EXERCISE PROMPT
Within the records, which lines hold the string "Protein"? Report each one by copying it.

DATA SUPPLIED
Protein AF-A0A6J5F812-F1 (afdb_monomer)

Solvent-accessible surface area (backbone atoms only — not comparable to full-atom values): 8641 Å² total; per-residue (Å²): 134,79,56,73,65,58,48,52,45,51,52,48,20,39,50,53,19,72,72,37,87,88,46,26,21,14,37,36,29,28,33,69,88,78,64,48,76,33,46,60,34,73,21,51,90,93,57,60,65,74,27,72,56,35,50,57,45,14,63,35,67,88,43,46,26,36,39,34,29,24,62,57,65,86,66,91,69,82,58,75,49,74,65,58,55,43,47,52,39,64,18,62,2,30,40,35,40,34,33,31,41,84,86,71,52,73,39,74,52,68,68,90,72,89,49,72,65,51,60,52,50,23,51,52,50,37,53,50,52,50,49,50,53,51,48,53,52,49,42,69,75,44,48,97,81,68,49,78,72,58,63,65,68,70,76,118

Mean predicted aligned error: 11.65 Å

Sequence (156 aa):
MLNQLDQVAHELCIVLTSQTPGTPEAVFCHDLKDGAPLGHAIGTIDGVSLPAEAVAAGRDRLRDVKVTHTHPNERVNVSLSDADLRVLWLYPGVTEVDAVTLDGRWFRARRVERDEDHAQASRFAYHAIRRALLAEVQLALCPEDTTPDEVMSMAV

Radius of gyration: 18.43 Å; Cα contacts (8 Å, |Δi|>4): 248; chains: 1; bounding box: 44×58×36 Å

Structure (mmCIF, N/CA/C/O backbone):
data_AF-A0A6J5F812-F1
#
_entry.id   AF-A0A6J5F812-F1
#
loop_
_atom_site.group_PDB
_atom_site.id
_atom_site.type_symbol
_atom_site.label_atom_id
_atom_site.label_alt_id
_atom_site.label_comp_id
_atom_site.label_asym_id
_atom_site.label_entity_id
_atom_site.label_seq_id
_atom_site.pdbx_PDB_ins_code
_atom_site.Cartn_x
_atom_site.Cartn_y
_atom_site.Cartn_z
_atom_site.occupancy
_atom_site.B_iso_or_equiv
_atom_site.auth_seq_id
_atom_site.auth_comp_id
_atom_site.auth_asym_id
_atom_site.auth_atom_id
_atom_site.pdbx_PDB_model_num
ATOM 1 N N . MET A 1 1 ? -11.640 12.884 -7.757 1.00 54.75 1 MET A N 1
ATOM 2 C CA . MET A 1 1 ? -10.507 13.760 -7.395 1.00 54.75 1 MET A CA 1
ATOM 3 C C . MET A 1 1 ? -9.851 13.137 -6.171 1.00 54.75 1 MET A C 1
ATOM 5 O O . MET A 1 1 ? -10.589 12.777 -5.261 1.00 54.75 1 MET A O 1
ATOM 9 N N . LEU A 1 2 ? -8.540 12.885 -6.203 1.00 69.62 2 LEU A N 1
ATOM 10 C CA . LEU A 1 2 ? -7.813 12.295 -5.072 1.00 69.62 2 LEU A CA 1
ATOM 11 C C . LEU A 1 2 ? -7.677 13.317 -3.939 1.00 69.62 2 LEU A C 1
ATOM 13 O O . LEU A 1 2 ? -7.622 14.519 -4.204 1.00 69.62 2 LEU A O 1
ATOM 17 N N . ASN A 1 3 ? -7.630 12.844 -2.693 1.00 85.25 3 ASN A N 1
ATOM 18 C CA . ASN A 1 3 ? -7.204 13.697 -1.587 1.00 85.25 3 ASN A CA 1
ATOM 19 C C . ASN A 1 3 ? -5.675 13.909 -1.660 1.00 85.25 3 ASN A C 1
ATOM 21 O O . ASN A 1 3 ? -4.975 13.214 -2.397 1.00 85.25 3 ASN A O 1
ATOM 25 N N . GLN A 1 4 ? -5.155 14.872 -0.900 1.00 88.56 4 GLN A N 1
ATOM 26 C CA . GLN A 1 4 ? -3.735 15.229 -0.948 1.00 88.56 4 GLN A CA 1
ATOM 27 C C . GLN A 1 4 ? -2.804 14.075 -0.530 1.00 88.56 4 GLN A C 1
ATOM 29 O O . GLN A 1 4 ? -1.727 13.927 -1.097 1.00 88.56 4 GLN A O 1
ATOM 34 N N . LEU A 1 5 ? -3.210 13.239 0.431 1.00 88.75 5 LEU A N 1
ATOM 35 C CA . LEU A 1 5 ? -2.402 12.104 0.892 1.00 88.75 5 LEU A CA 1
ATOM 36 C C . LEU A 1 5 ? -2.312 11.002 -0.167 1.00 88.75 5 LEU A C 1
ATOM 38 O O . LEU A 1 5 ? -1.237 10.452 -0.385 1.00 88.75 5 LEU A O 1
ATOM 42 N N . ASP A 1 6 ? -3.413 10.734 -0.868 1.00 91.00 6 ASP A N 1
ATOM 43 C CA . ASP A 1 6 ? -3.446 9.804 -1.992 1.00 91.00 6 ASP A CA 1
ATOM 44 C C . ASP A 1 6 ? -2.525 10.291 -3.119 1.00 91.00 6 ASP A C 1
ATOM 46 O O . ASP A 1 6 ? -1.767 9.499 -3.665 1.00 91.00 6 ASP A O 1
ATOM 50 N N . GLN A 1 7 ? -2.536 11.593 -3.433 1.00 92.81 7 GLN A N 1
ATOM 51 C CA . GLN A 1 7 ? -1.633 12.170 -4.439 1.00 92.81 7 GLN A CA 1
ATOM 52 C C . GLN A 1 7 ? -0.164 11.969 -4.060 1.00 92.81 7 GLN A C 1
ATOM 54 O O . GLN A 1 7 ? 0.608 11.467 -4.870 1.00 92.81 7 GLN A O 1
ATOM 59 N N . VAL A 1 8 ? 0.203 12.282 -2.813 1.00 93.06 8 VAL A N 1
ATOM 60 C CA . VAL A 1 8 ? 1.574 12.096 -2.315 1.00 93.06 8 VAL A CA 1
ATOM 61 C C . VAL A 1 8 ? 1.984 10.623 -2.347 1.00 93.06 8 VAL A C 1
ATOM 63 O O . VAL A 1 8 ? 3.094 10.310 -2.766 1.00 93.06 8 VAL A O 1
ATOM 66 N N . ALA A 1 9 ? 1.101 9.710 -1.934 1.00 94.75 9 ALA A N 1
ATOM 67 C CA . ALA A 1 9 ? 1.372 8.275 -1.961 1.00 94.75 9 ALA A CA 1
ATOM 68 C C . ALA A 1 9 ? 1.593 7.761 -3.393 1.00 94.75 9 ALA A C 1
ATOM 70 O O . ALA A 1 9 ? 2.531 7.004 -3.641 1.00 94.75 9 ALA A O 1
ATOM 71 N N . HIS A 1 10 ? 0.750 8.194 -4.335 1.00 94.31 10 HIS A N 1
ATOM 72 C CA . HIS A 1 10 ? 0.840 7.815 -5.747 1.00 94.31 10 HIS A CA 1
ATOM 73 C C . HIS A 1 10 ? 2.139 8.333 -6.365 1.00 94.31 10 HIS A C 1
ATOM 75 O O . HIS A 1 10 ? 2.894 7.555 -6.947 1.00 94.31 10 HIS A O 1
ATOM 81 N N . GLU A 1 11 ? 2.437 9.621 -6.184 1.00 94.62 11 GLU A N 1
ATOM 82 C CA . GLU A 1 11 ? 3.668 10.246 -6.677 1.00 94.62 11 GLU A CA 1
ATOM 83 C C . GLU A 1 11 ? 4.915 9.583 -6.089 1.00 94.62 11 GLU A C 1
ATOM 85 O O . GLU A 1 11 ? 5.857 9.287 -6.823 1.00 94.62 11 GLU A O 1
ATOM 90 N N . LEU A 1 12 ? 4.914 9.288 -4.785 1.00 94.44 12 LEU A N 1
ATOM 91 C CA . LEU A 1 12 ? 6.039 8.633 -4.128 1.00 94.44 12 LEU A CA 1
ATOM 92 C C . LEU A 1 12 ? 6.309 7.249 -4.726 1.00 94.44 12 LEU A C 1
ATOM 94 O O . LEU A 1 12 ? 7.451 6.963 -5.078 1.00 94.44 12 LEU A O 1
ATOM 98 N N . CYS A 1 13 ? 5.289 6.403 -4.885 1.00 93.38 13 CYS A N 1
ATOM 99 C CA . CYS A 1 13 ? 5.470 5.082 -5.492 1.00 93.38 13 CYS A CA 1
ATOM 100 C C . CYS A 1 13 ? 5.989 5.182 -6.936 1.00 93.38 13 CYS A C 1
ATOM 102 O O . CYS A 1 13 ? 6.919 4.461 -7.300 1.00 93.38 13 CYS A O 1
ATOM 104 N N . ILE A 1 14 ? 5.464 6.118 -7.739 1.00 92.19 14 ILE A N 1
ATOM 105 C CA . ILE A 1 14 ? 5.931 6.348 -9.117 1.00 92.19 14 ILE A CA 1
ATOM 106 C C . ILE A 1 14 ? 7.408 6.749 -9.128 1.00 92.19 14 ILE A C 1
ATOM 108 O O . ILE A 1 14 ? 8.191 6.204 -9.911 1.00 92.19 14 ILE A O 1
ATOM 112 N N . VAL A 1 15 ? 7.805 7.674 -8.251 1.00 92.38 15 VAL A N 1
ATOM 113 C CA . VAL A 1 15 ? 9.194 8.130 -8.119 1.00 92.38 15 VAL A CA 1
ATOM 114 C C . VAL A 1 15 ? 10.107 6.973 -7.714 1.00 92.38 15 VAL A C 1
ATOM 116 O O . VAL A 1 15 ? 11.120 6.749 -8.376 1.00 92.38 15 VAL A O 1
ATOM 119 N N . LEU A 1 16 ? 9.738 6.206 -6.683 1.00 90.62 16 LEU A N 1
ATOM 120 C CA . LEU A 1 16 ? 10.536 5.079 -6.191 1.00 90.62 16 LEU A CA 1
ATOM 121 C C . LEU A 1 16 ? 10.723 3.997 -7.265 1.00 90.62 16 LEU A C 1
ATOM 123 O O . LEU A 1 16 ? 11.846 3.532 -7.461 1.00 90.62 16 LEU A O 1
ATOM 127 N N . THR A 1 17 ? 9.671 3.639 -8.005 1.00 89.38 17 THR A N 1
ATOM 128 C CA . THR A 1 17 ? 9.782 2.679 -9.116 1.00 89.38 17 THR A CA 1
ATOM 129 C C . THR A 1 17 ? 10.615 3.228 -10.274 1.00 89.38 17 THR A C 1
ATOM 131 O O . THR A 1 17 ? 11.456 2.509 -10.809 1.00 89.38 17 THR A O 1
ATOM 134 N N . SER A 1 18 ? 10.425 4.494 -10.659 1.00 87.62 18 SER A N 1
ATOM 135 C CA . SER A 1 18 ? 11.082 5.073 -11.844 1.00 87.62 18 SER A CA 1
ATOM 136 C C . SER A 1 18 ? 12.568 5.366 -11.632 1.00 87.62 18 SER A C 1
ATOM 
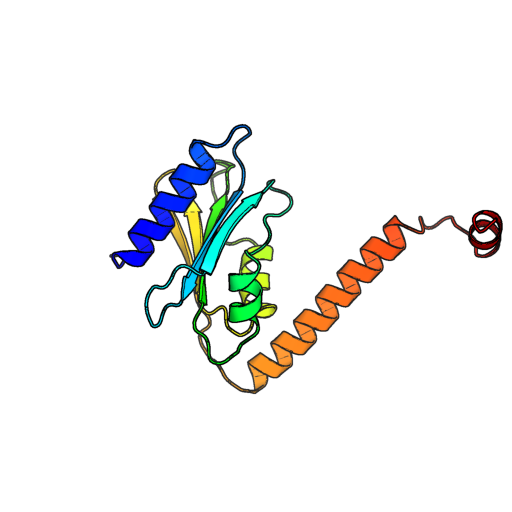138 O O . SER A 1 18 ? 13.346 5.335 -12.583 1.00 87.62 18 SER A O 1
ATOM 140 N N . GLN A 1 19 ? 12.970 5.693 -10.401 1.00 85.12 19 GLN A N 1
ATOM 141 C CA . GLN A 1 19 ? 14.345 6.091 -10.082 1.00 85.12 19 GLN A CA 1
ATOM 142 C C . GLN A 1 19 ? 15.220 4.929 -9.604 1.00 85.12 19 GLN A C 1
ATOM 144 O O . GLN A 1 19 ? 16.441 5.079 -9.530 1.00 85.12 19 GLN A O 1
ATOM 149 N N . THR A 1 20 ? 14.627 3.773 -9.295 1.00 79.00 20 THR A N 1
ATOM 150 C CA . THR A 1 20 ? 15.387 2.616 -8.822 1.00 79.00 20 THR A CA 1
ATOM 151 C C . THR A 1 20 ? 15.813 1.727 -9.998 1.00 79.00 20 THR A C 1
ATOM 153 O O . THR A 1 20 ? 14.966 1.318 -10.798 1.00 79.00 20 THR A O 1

---

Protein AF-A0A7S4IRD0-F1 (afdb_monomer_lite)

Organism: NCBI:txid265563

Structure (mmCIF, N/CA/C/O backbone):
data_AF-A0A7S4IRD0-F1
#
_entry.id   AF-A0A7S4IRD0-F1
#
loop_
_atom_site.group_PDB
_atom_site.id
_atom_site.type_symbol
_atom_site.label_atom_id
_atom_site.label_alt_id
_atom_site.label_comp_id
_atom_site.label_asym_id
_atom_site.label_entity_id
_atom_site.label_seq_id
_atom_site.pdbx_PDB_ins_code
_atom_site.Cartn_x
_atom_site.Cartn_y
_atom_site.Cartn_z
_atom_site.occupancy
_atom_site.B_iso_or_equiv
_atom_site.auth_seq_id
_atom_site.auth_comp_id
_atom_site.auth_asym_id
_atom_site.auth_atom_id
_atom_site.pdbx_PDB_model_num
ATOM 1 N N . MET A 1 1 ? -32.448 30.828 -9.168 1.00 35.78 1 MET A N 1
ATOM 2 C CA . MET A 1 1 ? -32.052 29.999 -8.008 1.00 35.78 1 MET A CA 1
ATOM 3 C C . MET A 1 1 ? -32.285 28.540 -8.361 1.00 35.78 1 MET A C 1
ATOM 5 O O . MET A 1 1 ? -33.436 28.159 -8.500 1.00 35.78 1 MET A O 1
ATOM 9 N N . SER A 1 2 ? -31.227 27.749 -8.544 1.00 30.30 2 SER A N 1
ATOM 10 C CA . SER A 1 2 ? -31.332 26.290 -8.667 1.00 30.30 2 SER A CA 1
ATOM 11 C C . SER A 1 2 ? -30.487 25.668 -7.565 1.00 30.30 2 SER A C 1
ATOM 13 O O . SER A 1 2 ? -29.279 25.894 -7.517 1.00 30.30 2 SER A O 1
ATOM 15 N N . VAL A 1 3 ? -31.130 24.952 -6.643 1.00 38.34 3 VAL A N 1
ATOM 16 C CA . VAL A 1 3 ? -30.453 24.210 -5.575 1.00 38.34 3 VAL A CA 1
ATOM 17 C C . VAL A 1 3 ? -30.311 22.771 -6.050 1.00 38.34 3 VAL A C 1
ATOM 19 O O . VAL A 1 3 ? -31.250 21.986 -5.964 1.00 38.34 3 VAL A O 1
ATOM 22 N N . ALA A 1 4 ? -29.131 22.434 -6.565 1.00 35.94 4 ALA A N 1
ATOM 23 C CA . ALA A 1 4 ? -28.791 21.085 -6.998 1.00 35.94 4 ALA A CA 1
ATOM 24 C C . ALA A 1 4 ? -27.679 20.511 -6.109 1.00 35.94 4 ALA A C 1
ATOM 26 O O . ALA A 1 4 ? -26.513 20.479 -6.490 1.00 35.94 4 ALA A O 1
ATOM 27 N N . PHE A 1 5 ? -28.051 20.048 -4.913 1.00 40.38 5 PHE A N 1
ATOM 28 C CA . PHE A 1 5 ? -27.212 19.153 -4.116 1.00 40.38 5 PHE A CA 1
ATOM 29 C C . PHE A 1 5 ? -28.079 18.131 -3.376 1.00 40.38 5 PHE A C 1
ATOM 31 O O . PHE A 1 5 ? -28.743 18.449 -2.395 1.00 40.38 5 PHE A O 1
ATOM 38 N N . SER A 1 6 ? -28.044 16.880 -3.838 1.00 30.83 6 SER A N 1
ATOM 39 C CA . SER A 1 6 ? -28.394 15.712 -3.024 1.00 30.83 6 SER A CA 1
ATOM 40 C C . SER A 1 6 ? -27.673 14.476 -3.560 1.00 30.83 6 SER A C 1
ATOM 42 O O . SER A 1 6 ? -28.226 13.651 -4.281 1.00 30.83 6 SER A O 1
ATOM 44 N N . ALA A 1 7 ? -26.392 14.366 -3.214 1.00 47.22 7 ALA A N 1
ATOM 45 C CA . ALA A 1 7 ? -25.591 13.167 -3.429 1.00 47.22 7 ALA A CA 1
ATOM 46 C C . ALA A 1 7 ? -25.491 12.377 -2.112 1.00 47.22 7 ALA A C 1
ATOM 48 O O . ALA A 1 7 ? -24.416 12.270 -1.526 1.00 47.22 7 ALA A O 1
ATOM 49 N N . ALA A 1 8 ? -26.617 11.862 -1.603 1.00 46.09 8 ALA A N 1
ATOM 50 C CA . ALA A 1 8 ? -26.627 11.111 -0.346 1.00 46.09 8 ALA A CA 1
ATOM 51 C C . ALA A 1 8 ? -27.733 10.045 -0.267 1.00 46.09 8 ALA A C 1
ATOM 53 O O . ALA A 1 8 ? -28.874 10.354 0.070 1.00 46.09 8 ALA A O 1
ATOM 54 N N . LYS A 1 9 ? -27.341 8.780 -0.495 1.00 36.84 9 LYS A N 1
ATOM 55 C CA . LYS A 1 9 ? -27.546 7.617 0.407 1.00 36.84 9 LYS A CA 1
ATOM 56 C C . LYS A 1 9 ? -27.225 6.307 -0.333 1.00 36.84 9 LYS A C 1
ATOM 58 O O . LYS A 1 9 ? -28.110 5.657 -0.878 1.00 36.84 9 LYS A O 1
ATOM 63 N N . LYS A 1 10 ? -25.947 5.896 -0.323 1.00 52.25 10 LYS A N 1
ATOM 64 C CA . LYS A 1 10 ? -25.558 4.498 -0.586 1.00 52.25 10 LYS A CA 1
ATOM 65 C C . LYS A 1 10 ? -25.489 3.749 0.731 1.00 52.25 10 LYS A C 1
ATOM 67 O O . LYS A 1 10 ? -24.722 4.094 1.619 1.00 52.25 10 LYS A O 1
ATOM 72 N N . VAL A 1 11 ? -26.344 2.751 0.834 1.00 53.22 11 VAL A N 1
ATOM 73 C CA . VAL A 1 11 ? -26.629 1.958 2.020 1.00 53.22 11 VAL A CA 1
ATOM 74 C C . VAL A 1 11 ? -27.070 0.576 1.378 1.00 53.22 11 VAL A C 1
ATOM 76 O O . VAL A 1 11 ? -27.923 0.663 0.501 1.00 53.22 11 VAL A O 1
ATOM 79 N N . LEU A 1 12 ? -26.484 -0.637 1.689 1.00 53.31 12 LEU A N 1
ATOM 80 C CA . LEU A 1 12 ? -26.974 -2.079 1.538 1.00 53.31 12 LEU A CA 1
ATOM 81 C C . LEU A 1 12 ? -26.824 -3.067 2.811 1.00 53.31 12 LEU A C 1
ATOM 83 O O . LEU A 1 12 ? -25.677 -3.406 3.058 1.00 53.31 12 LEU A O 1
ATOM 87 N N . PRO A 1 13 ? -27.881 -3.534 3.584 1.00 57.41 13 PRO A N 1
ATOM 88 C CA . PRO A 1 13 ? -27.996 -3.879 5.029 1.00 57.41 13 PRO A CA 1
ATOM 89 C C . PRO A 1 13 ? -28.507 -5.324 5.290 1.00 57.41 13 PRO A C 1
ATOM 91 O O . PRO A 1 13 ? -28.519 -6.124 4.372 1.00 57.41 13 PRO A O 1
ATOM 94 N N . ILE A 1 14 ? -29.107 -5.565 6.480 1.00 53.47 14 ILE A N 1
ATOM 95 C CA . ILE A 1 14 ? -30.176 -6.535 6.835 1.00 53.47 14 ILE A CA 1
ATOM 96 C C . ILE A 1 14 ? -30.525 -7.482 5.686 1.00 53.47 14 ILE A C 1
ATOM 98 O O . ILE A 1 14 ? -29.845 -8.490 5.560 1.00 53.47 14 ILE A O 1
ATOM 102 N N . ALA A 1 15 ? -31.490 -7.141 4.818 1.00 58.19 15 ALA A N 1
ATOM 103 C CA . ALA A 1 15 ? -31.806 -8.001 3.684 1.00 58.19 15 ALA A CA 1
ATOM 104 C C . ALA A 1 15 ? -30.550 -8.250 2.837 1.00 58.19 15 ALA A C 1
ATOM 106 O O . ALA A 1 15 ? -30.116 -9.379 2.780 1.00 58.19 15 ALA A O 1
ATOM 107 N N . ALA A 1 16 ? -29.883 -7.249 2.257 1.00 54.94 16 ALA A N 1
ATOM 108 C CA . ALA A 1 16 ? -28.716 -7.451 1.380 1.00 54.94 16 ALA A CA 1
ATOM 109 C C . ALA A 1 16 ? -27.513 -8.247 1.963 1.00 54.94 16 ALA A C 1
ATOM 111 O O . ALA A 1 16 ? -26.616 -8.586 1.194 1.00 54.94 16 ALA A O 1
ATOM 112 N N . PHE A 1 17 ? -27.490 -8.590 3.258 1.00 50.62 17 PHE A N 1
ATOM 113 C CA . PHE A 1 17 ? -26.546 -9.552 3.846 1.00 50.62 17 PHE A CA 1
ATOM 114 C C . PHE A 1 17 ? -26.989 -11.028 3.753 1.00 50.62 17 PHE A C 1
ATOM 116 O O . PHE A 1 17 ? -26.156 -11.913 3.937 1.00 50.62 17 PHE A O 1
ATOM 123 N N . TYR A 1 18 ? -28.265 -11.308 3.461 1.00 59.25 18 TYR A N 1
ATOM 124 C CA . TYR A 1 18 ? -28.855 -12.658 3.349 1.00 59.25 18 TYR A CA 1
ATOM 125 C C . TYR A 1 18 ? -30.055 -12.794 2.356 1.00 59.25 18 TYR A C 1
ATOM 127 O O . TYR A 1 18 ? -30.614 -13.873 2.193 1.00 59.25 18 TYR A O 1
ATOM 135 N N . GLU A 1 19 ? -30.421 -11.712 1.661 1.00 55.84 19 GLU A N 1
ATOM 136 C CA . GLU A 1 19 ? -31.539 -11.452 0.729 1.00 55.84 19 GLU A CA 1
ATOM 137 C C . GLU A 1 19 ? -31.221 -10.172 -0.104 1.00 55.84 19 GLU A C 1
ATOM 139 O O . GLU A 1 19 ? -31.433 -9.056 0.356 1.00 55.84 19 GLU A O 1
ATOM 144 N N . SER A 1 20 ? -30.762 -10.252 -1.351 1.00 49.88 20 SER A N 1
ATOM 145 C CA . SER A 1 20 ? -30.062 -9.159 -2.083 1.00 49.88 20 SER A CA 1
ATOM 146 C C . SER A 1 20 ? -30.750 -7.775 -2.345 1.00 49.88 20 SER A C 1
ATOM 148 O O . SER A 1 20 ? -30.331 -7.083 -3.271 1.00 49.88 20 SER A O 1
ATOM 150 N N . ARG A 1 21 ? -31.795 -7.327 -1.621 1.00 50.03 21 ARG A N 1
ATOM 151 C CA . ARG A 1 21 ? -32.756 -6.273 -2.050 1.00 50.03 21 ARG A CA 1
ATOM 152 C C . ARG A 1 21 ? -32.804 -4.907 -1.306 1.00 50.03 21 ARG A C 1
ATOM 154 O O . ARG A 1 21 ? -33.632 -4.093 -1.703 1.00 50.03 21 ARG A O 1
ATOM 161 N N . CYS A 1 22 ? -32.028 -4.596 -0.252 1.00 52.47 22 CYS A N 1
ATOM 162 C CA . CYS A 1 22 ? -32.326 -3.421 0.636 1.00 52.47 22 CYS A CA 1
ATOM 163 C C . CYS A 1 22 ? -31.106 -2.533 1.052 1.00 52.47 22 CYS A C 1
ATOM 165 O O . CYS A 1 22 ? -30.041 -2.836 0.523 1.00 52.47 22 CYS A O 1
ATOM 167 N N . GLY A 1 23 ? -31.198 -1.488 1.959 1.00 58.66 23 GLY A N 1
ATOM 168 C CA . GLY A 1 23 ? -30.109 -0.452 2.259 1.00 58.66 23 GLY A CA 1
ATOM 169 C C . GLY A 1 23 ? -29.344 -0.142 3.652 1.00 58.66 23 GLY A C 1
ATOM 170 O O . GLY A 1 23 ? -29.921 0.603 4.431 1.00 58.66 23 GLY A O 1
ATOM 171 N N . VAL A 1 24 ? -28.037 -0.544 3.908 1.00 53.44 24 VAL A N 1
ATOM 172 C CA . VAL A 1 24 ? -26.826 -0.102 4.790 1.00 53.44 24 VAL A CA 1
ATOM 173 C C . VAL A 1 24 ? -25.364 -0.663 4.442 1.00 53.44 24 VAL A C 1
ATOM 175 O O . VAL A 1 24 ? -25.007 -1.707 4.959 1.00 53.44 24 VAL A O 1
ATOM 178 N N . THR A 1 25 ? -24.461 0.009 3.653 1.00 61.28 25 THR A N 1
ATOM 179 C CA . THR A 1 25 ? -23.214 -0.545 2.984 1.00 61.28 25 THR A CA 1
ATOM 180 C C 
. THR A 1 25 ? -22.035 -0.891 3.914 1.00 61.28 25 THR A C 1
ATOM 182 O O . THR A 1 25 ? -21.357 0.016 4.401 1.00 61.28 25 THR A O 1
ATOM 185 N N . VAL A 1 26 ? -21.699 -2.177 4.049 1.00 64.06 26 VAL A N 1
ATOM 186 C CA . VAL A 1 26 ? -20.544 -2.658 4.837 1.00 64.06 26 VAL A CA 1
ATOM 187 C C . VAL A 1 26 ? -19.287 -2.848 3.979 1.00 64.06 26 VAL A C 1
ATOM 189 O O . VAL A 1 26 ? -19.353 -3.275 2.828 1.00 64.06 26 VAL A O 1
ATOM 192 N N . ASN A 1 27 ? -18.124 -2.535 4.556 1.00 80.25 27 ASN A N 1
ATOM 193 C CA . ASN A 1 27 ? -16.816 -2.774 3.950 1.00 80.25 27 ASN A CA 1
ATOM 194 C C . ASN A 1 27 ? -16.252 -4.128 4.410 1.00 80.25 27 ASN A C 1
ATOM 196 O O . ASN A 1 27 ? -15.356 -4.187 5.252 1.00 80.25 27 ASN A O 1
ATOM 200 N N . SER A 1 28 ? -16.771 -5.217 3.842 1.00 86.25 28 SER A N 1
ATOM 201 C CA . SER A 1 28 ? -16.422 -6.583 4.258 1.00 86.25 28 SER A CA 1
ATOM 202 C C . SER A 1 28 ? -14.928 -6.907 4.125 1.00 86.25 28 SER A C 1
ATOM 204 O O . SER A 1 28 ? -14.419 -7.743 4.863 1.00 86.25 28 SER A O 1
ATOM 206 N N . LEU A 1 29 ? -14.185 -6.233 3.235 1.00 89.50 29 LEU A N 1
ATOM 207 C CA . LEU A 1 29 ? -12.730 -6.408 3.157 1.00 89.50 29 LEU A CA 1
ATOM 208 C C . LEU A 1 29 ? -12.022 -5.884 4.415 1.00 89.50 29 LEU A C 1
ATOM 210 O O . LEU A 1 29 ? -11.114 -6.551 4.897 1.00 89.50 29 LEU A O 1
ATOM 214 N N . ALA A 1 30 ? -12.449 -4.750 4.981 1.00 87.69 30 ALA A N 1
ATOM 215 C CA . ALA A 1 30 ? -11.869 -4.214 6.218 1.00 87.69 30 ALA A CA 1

ANSWER FOR THE TASK
Protein AF-A0A6J5F812-F1 (afdb_monomer)
Protein AF-A0A7S4IRD0-F1 (afdb_monomer_lite)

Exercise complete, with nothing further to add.